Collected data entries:
--- START ---

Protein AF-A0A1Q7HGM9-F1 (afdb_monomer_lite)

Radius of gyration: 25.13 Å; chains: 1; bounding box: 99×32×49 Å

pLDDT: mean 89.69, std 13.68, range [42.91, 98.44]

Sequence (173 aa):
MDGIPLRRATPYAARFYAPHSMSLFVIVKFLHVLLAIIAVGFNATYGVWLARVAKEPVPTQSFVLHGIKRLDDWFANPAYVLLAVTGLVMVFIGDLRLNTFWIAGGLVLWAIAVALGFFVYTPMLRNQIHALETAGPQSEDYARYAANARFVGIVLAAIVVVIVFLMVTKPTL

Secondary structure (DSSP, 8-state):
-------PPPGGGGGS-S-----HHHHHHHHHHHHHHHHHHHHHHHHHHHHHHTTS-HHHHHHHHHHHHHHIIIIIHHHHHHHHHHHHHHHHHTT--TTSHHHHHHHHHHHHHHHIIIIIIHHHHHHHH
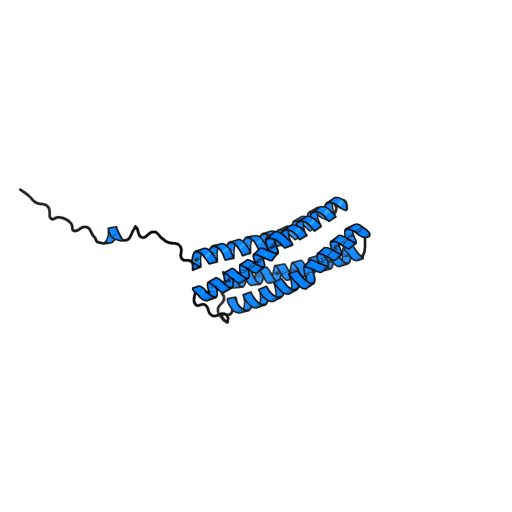HHHHHH-TTSHHHHHHHHHHHHHHHHHHHHHHHHHHHHHH----

Structure (mmCIF, N/CA/C/O backbone):
data_AF-A0A1Q7HGM9-F1
#
_entry.id   AF-A0A1Q7HGM9-F1
#
loop_
_atom_site.group_PDB
_atom_site.id
_atom_site.type_symbol
_atom_site.label_atom_id
_atom_site.label_alt_id
_atom_site.label_comp_id
_atom_site.label_asym_id
_atom_site.label_entity_id
_atom_site.label_seq_id
_atom_site.pdbx_PDB_ins_code
_atom_site.Cartn_x
_atom_site.Cartn_y
_atom_site.Cartn_z
_atom_site.occupancy
_atom_site.B_iso_or_equiv
_atom_site.auth_seq_id
_atom_site.auth_comp_id
_atom_site.auth_asym_id
_atom_site.auth_atom_id
_atom_site.pdbx_PDB_model_num
ATOM 1 N N . MET A 1 1 ? 76.400 13.755 -16.365 1.00 42.91 1 MET A N 1
ATOM 2 C CA . MET A 1 1 ? 75.918 14.210 -17.681 1.00 42.91 1 MET A CA 1
ATOM 3 C C . MET A 1 1 ? 75.081 13.072 -18.242 1.00 42.91 1 MET A C 1
ATOM 5 O O . MET A 1 1 ? 75.634 12.131 -18.787 1.00 42.91 1 MET A O 1
ATOM 9 N N . ASP A 1 2 ? 73.876 12.886 -17.709 1.00 48.38 2 ASP A N 1
ATOM 10 C CA . ASP A 1 2 ? 72.623 13.559 -18.120 1.00 48.38 2 ASP A CA 1
ATOM 11 C C . ASP A 1 2 ? 72.148 12.995 -19.475 1.00 48.38 2 ASP A C 1
ATOM 13 O O . ASP A 1 2 ? 72.907 12.991 -20.430 1.00 48.38 2 ASP A O 1
ATOM 17 N N . GLY A 1 3 ? 70.940 12.464 -19.651 1.00 49.09 3 GLY A N 1
ATOM 18 C CA . GLY A 1 3 ? 69.723 12.683 -18.888 1.00 49.09 3 GLY A CA 1
ATOM 19 C C . GLY A 1 3 ? 68.721 11.534 -19.003 1.00 49.09 3 GLY A C 1
ATOM 20 O O . GLY A 1 3 ? 68.758 10.683 -19.889 1.00 49.09 3 GLY A O 1
ATOM 21 N N . ILE A 1 4 ? 67.832 11.542 -18.019 1.00 57.59 4 ILE A N 1
ATOM 22 C CA . ILE A 1 4 ? 66.729 10.619 -17.774 1.00 57.59 4 ILE A CA 1
ATOM 23 C C . ILE A 1 4 ? 65.715 10.697 -18.931 1.00 57.59 4 ILE A C 1
ATOM 25 O O . ILE A 1 4 ? 65.274 11.800 -19.263 1.00 57.59 4 ILE A O 1
ATOM 29 N N . PRO A 1 5 ? 65.262 9.574 -19.519 1.00 55.12 5 PRO A N 1
ATOM 30 C CA . PRO A 1 5 ? 64.173 9.614 -20.482 1.00 55.12 5 PRO A CA 1
ATOM 31 C C . PRO A 1 5 ? 62.851 9.896 -19.752 1.00 55.12 5 PRO A C 1
ATOM 33 O O . PRO A 1 5 ? 62.430 9.147 -18.869 1.00 55.12 5 PRO A O 1
ATOM 36 N N . LEU A 1 6 ? 62.193 10.995 -20.130 1.00 58.88 6 LEU A N 1
ATOM 37 C CA . LEU A 1 6 ? 60.870 11.389 -19.646 1.00 58.88 6 LEU A CA 1
ATOM 38 C C . LEU A 1 6 ? 59.862 10.255 -19.895 1.00 58.88 6 LEU A C 1
ATOM 40 O O . LEU A 1 6 ? 59.472 9.982 -21.034 1.00 58.88 6 LEU A O 1
ATOM 44 N N . ARG A 1 7 ? 59.419 9.592 -18.817 1.00 57.81 7 ARG A N 1
ATOM 45 C CA . ARG A 1 7 ? 58.262 8.688 -18.848 1.00 57.81 7 ARG A CA 1
ATOM 46 C C . ARG A 1 7 ? 57.064 9.477 -19.371 1.00 57.81 7 ARG A C 1
ATOM 48 O O . ARG A 1 7 ? 56.604 10.407 -18.714 1.00 57.81 7 ARG A O 1
ATOM 55 N N . ARG A 1 8 ? 56.536 9.086 -20.535 1.00 61.44 8 ARG A N 1
ATOM 56 C CA . ARG A 1 8 ? 55.214 9.534 -20.992 1.00 61.44 8 ARG A CA 1
ATOM 57 C C . ARG A 1 8 ? 54.210 9.212 -19.890 1.00 61.44 8 ARG A C 1
ATOM 59 O O . ARG A 1 8 ? 54.076 8.048 -19.510 1.00 61.44 8 ARG A O 1
ATOM 66 N N . ALA A 1 9 ? 53.530 10.237 -19.383 1.00 55.44 9 ALA A N 1
ATOM 67 C CA . ALA A 1 9 ? 52.383 10.060 -18.510 1.00 55.44 9 ALA A CA 1
ATOM 68 C C . ALA A 1 9 ? 51.383 9.143 -19.226 1.00 55.44 9 ALA A C 1
ATOM 70 O O . ALA A 1 9 ? 50.954 9.413 -20.349 1.00 55.44 9 ALA A O 1
ATOM 71 N N . THR A 1 10 ? 51.089 8.002 -18.613 1.00 54.81 10 THR A N 1
ATOM 72 C CA . THR A 1 10 ? 50.144 7.029 -19.144 1.00 54.81 10 THR A CA 1
ATOM 73 C C . THR A 1 10 ? 48.749 7.665 -19.223 1.00 54.81 10 THR A C 1
ATOM 75 O O . THR A 1 10 ? 48.320 8.317 -18.269 1.00 54.81 10 THR A O 1
ATOM 78 N N . PRO A 1 11 ? 47.977 7.437 -20.304 1.00 55.22 11 PRO A N 1
ATOM 79 C CA . PRO A 1 11 ? 46.621 7.982 -20.472 1.00 55.22 11 PRO A CA 1
ATOM 80 C C . PRO A 1 11 ? 45.595 7.432 -19.459 1.00 55.22 11 PRO A C 1
ATOM 82 O O . PRO A 1 11 ? 44.413 7.752 -19.523 1.00 55.22 11 PRO A O 1
ATOM 85 N N . TYR A 1 12 ? 46.032 6.610 -18.502 1.00 50.62 12 TYR A N 1
ATOM 86 C CA . TYR A 1 12 ? 45.178 5.984 -17.498 1.00 50.62 12 TYR A CA 1
ATOM 87 C C . TYR A 1 12 ? 44.758 6.945 -16.372 1.00 50.62 12 TYR A C 1
ATOM 89 O O . TYR A 1 12 ? 43.726 6.738 -15.739 1.00 50.62 12 TYR A O 1
ATOM 97 N N . ALA A 1 13 ? 45.514 8.025 -16.144 1.00 46.72 13 ALA A N 1
ATOM 98 C CA . ALA A 1 13 ? 45.223 8.988 -15.078 1.00 46.72 13 ALA A CA 1
ATOM 99 C C . ALA A 1 13 ? 44.023 9.910 -15.385 1.00 46.72 13 ALA A C 1
ATOM 101 O O . ALA A 1 13 ? 43.435 10.476 -14.469 1.00 46.72 13 ALA A O 1
ATOM 102 N N . ALA A 1 14 ? 43.615 10.032 -16.652 1.00 49.22 14 ALA A N 1
ATOM 103 C CA . ALA A 1 14 ? 42.546 10.943 -17.072 1.00 49.22 14 ALA A CA 1
ATOM 104 C C . ALA A 1 14 ? 41.128 10.336 -17.008 1.00 49.22 14 ALA A C 1
ATOM 106 O O . ALA A 1 14 ? 40.157 11.014 -17.335 1.00 49.22 14 ALA A O 1
ATOM 107 N N . ARG A 1 15 ? 40.973 9.067 -16.596 1.00 51.34 15 ARG A N 1
ATOM 108 C CA . ARG A 1 15 ? 39.666 8.377 -16.579 1.00 51.34 15 ARG A CA 1
ATOM 109 C C . ARG A 1 15 ? 38.928 8.446 -15.234 1.00 51.34 15 ARG A C 1
ATOM 111 O O . ARG A 1 15 ? 37.813 7.947 -15.133 1.00 51.34 15 ARG A O 1
ATOM 118 N N . PHE A 1 16 ? 39.521 9.070 -14.215 1.00 56.75 16 PHE A N 1
ATOM 119 C CA . PHE A 1 16 ? 39.015 9.038 -12.835 1.00 56.75 16 PHE A CA 1
ATOM 120 C C . PHE A 1 16 ? 38.245 10.285 -12.375 1.00 56.75 16 PHE A C 1
ATOM 122 O O . PHE A 1 16 ? 37.938 10.395 -11.195 1.00 56.75 16 PHE A O 1
ATOM 129 N N . TYR A 1 17 ? 37.880 11.200 -13.277 1.00 52.47 17 TYR A N 1
ATOM 130 C CA . TYR A 1 17 ? 37.070 12.376 -12.925 1.00 52.47 17 TYR A CA 1
ATOM 131 C C . TYR A 1 17 ? 36.031 12.718 -14.005 1.00 52.47 17 TYR A C 1
ATOM 133 O O . TYR A 1 17 ? 35.903 13.855 -14.446 1.00 52.47 17 TYR A O 1
ATOM 141 N N . ALA A 1 18 ? 35.252 11.726 -14.438 1.00 54.91 18 ALA A N 1
ATOM 142 C CA . ALA A 1 18 ? 33.911 12.027 -14.930 1.00 54.91 18 ALA A CA 1
ATOM 143 C C . ALA A 1 18 ? 32.996 12.061 -13.696 1.00 54.91 18 ALA A C 1
ATOM 145 O O . ALA A 1 18 ? 32.918 11.033 -13.014 1.00 54.91 18 ALA A O 1
ATOM 146 N N . PRO A 1 19 ? 32.326 13.181 -13.358 1.00 54.56 19 PRO A N 1
ATOM 147 C CA . PRO A 1 19 ? 31.315 13.149 -12.310 1.00 54.56 19 PRO A CA 1
ATOM 148 C C . PRO A 1 19 ? 30.320 12.044 -12.668 1.00 54.56 19 PRO A C 1
ATOM 150 O O . PRO A 1 19 ? 29.772 12.036 -13.770 1.00 54.56 19 PRO A O 1
ATOM 153 N N . HIS A 1 20 ? 30.142 11.066 -11.778 1.00 60.94 20 HIS A N 1
ATOM 154 C CA . HIS A 1 20 ? 29.130 10.026 -11.931 1.00 60.94 20 HIS A CA 1
ATOM 155 C C . HIS A 1 20 ? 27.754 10.678 -11.777 1.00 60.94 20 HIS A C 1
ATOM 157 O O . HIS A 1 20 ? 27.139 10.618 -10.714 1.00 60.94 20 HIS A O 1
ATOM 163 N N . SER A 1 21 ? 27.286 11.358 -12.824 1.00 69.38 21 SER A N 1
ATOM 164 C CA . SER A 1 21 ? 25.905 11.797 -12.907 1.00 69.38 21 SER A CA 1
ATOM 165 C C . SER A 1 21 ? 25.034 10.549 -12.805 1.00 69.38 21 SER A C 1
ATOM 167 O O . SER A 1 21 ? 25.120 9.626 -13.617 1.00 69.38 21 SER A O 1
ATOM 169 N N . MET A 1 22 ? 24.240 10.476 -11.737 1.00 79.44 22 MET A N 1
ATOM 170 C CA . MET A 1 22 ? 23.267 9.404 -11.578 1.00 79.44 22 MET A CA 1
ATOM 171 C C . MET A 1 22 ? 22.318 9.448 -12.773 1.00 79.44 22 MET A C 1
ATOM 173 O O . MET A 1 22 ? 21.769 10.503 -13.094 1.00 79.44 22 MET A O 1
ATOM 177 N N . SER A 1 23 ? 22.127 8.312 -13.444 1.00 92.56 23 SER A N 1
ATOM 178 C CA . SER A 1 23 ? 21.187 8.252 -14.558 1.00 92.56 23 SER A CA 1
ATOM 179 C C . SER A 1 23 ? 19.767 8.519 -14.060 1.00 92.56 23 SER A C 1
ATOM 181 O O . SER A 1 23 ? 19.400 8.127 -12.947 1.00 92.56 23 SER A O 1
ATOM 183 N N . LEU A 1 24 ? 18.942 9.147 -14.902 1.00 93.12 24 LEU A N 1
ATOM 184 C CA . LEU A 1 24 ? 17.533 9.395 -14.588 1.00 93.12 24 LEU A CA 1
ATOM 185 C C . LEU A 1 24 ? 16.819 8.102 -14.167 1.00 93.12 24 LEU A C 1
ATOM 187 O O . LEU A 1 24 ? 16.075 8.099 -13.192 1.00 93.12 24 LEU A O 1
ATOM 191 N N . PHE A 1 25 ? 17.118 6.986 -14.840 1.00 94.00 25 PHE A N 1
ATOM 192 C CA . PHE A 1 25 ? 16.594 5.669 -14.483 1.00 94.00 25 PHE A CA 1
ATOM 193 C C . PHE A 1 25 ? 16.921 5.277 -13.037 1.00 94.00 25 PHE A C 1
ATOM 195 O O . PHE A 1 25 ? 16.046 4.805 -12.316 1.00 94.00 25 PHE A O 1
ATOM 202 N N . VAL A 1 26 ? 18.161 5.487 -12.580 1.00 95.81 26 VAL A N 1
ATOM 203 C CA . VAL A 1 26 ? 18.565 5.163 -11.203 1.00 95.81 26 VAL A CA 1
ATOM 204 C C . VAL A 1 26 ? 17.850 6.053 -10.187 1.00 95.81 26 VAL A C 1
ATOM 206 O O . VAL A 1 26 ? 17.410 5.540 -9.159 1.00 95.81 26 VAL A O 1
ATOM 209 N N . ILE A 1 27 ? 17.672 7.343 -10.483 1.00 96.69 27 ILE A N 1
ATOM 210 C CA . ILE A 1 27 ? 16.943 8.281 -9.613 1.00 96.69 27 ILE A CA 1
ATOM 211 C C . ILE A 1 27 ? 15.471 7.868 -9.489 1.00 96.69 27 ILE A C 1
ATOM 213 O O . ILE A 1 27 ? 14.956 7.737 -8.380 1.00 96.69 27 ILE A O 1
ATOM 217 N N . VAL A 1 28 ? 14.800 7.600 -10.613 1.00 97.56 28 VAL A N 1
ATOM 218 C CA . VAL A 1 28 ? 13.396 7.162 -10.607 1.00 97.56 28 VAL A CA 1
ATOM 219 C C . VAL A 1 28 ? 13.257 5.815 -9.900 1.00 97.56 28 VAL A C 1
ATOM 221 O O . VAL A 1 28 ? 12.341 5.644 -9.102 1.00 97.56 28 VAL A O 1
ATOM 224 N N . LYS A 1 29 ? 14.193 4.881 -10.111 1.00 97.06 29 LYS A N 1
ATOM 225 C CA . LYS A 1 29 ? 14.216 3.593 -9.404 1.00 97.06 29 LYS A CA 1
ATOM 226 C C . LYS A 1 29 ? 14.356 3.767 -7.896 1.00 97.06 29 LYS A C 1
ATOM 228 O O . LYS A 1 29 ? 13.675 3.075 -7.146 1.00 97.06 29 LYS A O 1
ATOM 233 N N . PHE A 1 30 ? 15.219 4.677 -7.447 1.00 98.06 30 PHE A N 1
ATOM 234 C CA . PHE A 1 30 ? 15.346 4.998 -6.028 1.00 98.06 30 PHE A CA 1
ATOM 235 C C . PHE A 1 30 ? 14.017 5.505 -5.456 1.00 98.06 30 PHE A C 1
ATOM 237 O O . PHE A 1 30 ? 13.546 4.969 -4.455 1.00 98.06 30 PHE A O 1
ATOM 244 N N . LEU A 1 31 ? 13.375 6.469 -6.127 1.00 98.38 31 LEU A N 1
ATOM 245 C CA . LEU A 1 31 ? 12.071 6.990 -5.708 1.00 98.38 31 LEU A CA 1
ATOM 246 C C . LEU A 1 31 ? 10.995 5.897 -5.702 1.00 98.38 31 LEU A C 1
ATOM 248 O O . LEU A 1 31 ? 10.231 5.802 -4.749 1.00 98.38 31 LEU A O 1
ATOM 252 N N . HIS A 1 32 ? 10.968 5.036 -6.718 1.00 98.31 32 HIS A N 1
ATOM 253 C CA . HIS A 1 32 ? 10.046 3.906 -6.802 1.00 98.31 32 HIS A CA 1
ATOM 254 C C . HIS A 1 32 ? 10.200 2.960 -5.603 1.00 98.31 32 HIS A C 1
ATOM 256 O O . HIS A 1 32 ? 9.226 2.643 -4.927 1.00 98.31 32 HIS A O 1
ATOM 262 N N . VAL A 1 33 ? 11.430 2.548 -5.282 1.00 98.25 33 VAL A N 1
ATOM 263 C CA . VAL A 1 33 ? 11.690 1.667 -4.132 1.00 98.25 33 VAL A CA 1
ATOM 264 C C . VAL A 1 33 ? 11.351 2.362 -2.811 1.00 98.25 33 VAL A C 1
ATOM 266 O O . VAL A 1 33 ? 10.766 1.735 -1.931 1.00 98.25 33 VAL A O 1
ATOM 269 N N . LEU A 1 34 ? 11.646 3.657 -2.673 1.00 98.38 34 LEU A N 1
ATOM 270 C CA . LEU A 1 34 ? 11.265 4.434 -1.492 1.00 98.38 34 LEU A CA 1
ATOM 271 C C . LEU A 1 34 ? 9.740 4.470 -1.303 1.00 98.38 34 LEU A C 1
ATOM 273 O O . LEU A 1 34 ? 9.256 4.243 -0.197 1.00 98.38 34 LEU A O 1
ATOM 277 N N . LEU A 1 35 ? 8.979 4.694 -2.377 1.00 98.44 35 LEU A N 1
ATOM 278 C CA . LEU A 1 35 ? 7.513 4.671 -2.351 1.00 98.44 35 LEU A CA 1
ATOM 279 C C . LEU A 1 35 ? 6.977 3.286 -1.973 1.00 98.44 35 LEU A C 1
ATOM 281 O O . LEU A 1 35 ? 6.035 3.198 -1.189 1.00 98.44 35 LEU A O 1
ATOM 285 N N . ALA A 1 36 ? 7.605 2.211 -2.460 1.00 97.81 36 ALA A N 1
ATOM 286 C CA . ALA A 1 36 ? 7.253 0.851 -2.061 1.00 97.81 36 ALA A CA 1
ATOM 287 C C . ALA A 1 36 ? 7.485 0.639 -0.557 1.00 97.81 36 ALA A C 1
ATOM 289 O O . ALA A 1 36 ? 6.606 0.132 0.131 1.00 97.81 36 ALA A O 1
ATOM 290 N N . ILE A 1 37 ? 8.627 1.081 -0.022 1.00 97.62 37 ILE A N 1
ATOM 291 C CA . ILE A 1 37 ? 8.929 0.990 1.416 1.00 97.62 37 ILE A CA 1
ATOM 292 C C . ILE A 1 37 ? 7.899 1.764 2.242 1.00 97.62 37 ILE A C 1
ATOM 294 O O . ILE A 1 37 ? 7.425 1.249 3.250 1.00 97.62 37 ILE A O 1
ATOM 298 N N . ILE A 1 38 ? 7.525 2.972 1.814 1.00 97.12 38 ILE A N 1
ATOM 299 C CA . ILE A 1 38 ? 6.515 3.789 2.498 1.00 97.12 38 ILE A CA 1
ATOM 300 C C . ILE A 1 38 ? 5.162 3.070 2.500 1.00 97.12 38 ILE A C 1
ATOM 302 O O . ILE A 1 38 ? 4.593 2.850 3.568 1.00 97.12 38 ILE A O 1
ATOM 306 N N . ALA A 1 39 ? 4.667 2.665 1.327 1.00 95.75 39 ALA A N 1
ATOM 307 C CA . ALA A 1 39 ? 3.360 2.026 1.187 1.00 95.75 39 ALA A CA 1
ATOM 308 C C . ALA A 1 39 ? 3.267 0.727 2.005 1.00 95.75 39 ALA A C 1
ATOM 310 O O . ALA A 1 39 ? 2.382 0.570 2.850 1.00 95.75 39 ALA A O 1
ATOM 311 N N . VAL A 1 40 ? 4.232 -0.177 1.811 1.00 94.00 40 VAL A N 1
ATOM 312 C CA . VAL A 1 40 ? 4.257 -1.477 2.491 1.00 94.00 40 VAL A CA 1
ATOM 313 C C . VAL A 1 40 ? 4.544 -1.319 3.983 1.00 94.00 40 VAL A C 1
ATOM 315 O O . VAL A 1 40 ? 3.927 -2.005 4.795 1.00 94.00 40 VAL A O 1
ATOM 318 N N . GLY A 1 41 ? 5.435 -0.402 4.365 1.00 94.69 41 GLY A N 1
ATOM 319 C CA . GLY A 1 41 ? 5.788 -0.141 5.759 1.00 94.69 41 GLY A CA 1
ATOM 320 C C . GLY A 1 41 ? 4.592 0.328 6.582 1.00 94.69 41 GLY A C 1
ATOM 321 O O . GLY A 1 41 ? 4.337 -0.217 7.655 1.00 94.69 41 GLY A O 1
ATOM 322 N N . PHE A 1 42 ? 3.802 1.270 6.060 1.00 94.44 42 PHE A N 1
ATOM 323 C CA . PHE A 1 42 ? 2.564 1.689 6.716 1.00 94.44 42 PHE A CA 1
ATOM 324 C C . PHE A 1 42 ? 1.596 0.513 6.885 1.00 94.44 42 PHE A C 1
ATOM 326 O O . PHE A 1 42 ? 1.222 0.196 8.017 1.00 94.44 42 PHE A O 1
ATOM 333 N N . ASN A 1 43 ? 1.271 -0.198 5.801 1.00 91.62 43 ASN A N 1
ATOM 334 C CA . ASN A 1 43 ? 0.309 -1.302 5.861 1.00 91.62 43 ASN A CA 1
ATOM 335 C C . ASN A 1 43 ? 0.757 -2.448 6.783 1.00 91.62 43 ASN A C 1
ATOM 337 O O . ASN A 1 43 ? -0.063 -2.990 7.526 1.00 91.62 43 ASN A O 1
ATOM 341 N N . ALA A 1 44 ? 2.051 -2.782 6.801 1.00 90.69 44 ALA A N 1
A
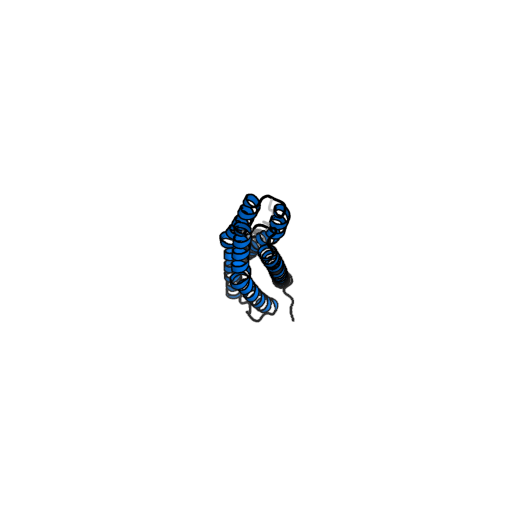TOM 342 C CA . ALA A 1 44 ? 2.596 -3.825 7.669 1.00 90.69 44 ALA A CA 1
ATOM 343 C C . ALA A 1 44 ? 2.425 -3.499 9.164 1.00 90.69 44 ALA A C 1
ATOM 345 O O . ALA A 1 44 ? 2.225 -4.401 9.979 1.00 90.69 44 ALA A O 1
ATOM 346 N N . THR A 1 45 ? 2.467 -2.216 9.539 1.00 92.56 45 THR A N 1
ATOM 347 C CA . THR A 1 45 ? 2.336 -1.807 10.947 1.00 92.56 45 THR A CA 1
ATOM 348 C C . THR A 1 45 ? 0.895 -1.781 11.450 1.00 92.56 45 THR A C 1
ATOM 350 O O . THR A 1 45 ? 0.673 -1.934 12.652 1.00 92.56 45 THR A O 1
ATOM 353 N N . TYR A 1 46 ? -0.107 -1.628 10.580 1.00 91.12 46 TYR A N 1
ATOM 354 C CA . TYR A 1 46 ? -1.498 -1.452 11.019 1.00 91.12 46 TYR A CA 1
ATOM 355 C C . TYR A 1 46 ? -2.042 -2.646 11.791 1.00 91.12 46 TYR A C 1
ATOM 357 O O . TYR A 1 46 ? -2.716 -2.456 12.800 1.00 91.12 46 TYR A O 1
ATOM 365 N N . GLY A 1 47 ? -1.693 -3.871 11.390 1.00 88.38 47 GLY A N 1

--- END ---

§ **Problem requirements**: In the entries above, find the line that contains "ATOM 5 O O .", then repeat exactly every line from the first one through that line, with no pictures.

§ **Exercise result**:
Protein AF-A0A1Q7HGM9-F1 (afdb_monomer_lite)

Radius of gyration: 25.13 Å; chains: 1; bounding box: 99×32×49 Å

pLDDT: mean 89.69, std 13.68, range [42.91, 98.44]

Sequence (173 aa):
MDGIPLRRATPYAARFYAPHSMSLFVIVKFLHVLLAIIAVGFNATYGVWLARVAKEPVPTQSFVLHGIKRLDDWFANPAYVLLAVTGLVMVFIGDLRLNTFWIAGGLVLWAIAVALGFFVYTPMLRNQIHALETAGPQSEDYARYAANARFVGIVLAAIVVVIVFLMVTKPTL

Secondary structure (DSSP, 8-state):
-------PPPGGGGGS-S-----HHHHHHHHHHHHHHHHHHHHHHHHHHHHHHTTS-HHHHHHHHHHHHHHIIIIIHHHHHHHHHHHHHHHHHTT--TTSHHHHHHHHHHHHHHHIIIIIIHHHHHHHH
HHHHHH-TTSHHHHHHHHHHHHHHHHHHHHHHHHHHHHHH----

Structure (mmCIF, N/CA/C/O backbone):
data_AF-A0A1Q7HGM9-F1
#
_entry.id   AF-A0A1Q7HGM9-F1
#
loop_
_atom_site.group_PDB
_atom_site.id
_atom_site.type_symbol
_atom_site.label_atom_id
_atom_site.label_alt_id
_atom_site.label_comp_id
_atom_site.label_asym_id
_atom_site.label_entity_id
_atom_site.label_seq_id
_atom_site.pdbx_PDB_ins_code
_atom_site.Cartn_x
_atom_site.Cartn_y
_atom_site.Cartn_z
_atom_site.occupancy
_atom_site.B_iso_or_equiv
_atom_site.auth_seq_id
_atom_site.auth_comp_id
_atom_site.auth_asym_id
_atom_site.auth_atom_id
_atom_site.pdbx_PDB_model_num
ATOM 1 N N . MET A 1 1 ? 76.400 13.755 -16.365 1.00 42.91 1 MET A N 1
ATOM 2 C CA . MET A 1 1 ? 75.918 14.210 -17.681 1.00 42.91 1 MET A CA 1
ATOM 3 C C . MET A 1 1 ? 75.081 13.072 -18.242 1.00 42.91 1 MET A C 1
ATOM 5 O O . MET A 1 1 ? 75.634 12.131 -18.787 1.00 42.91 1 MET A O 1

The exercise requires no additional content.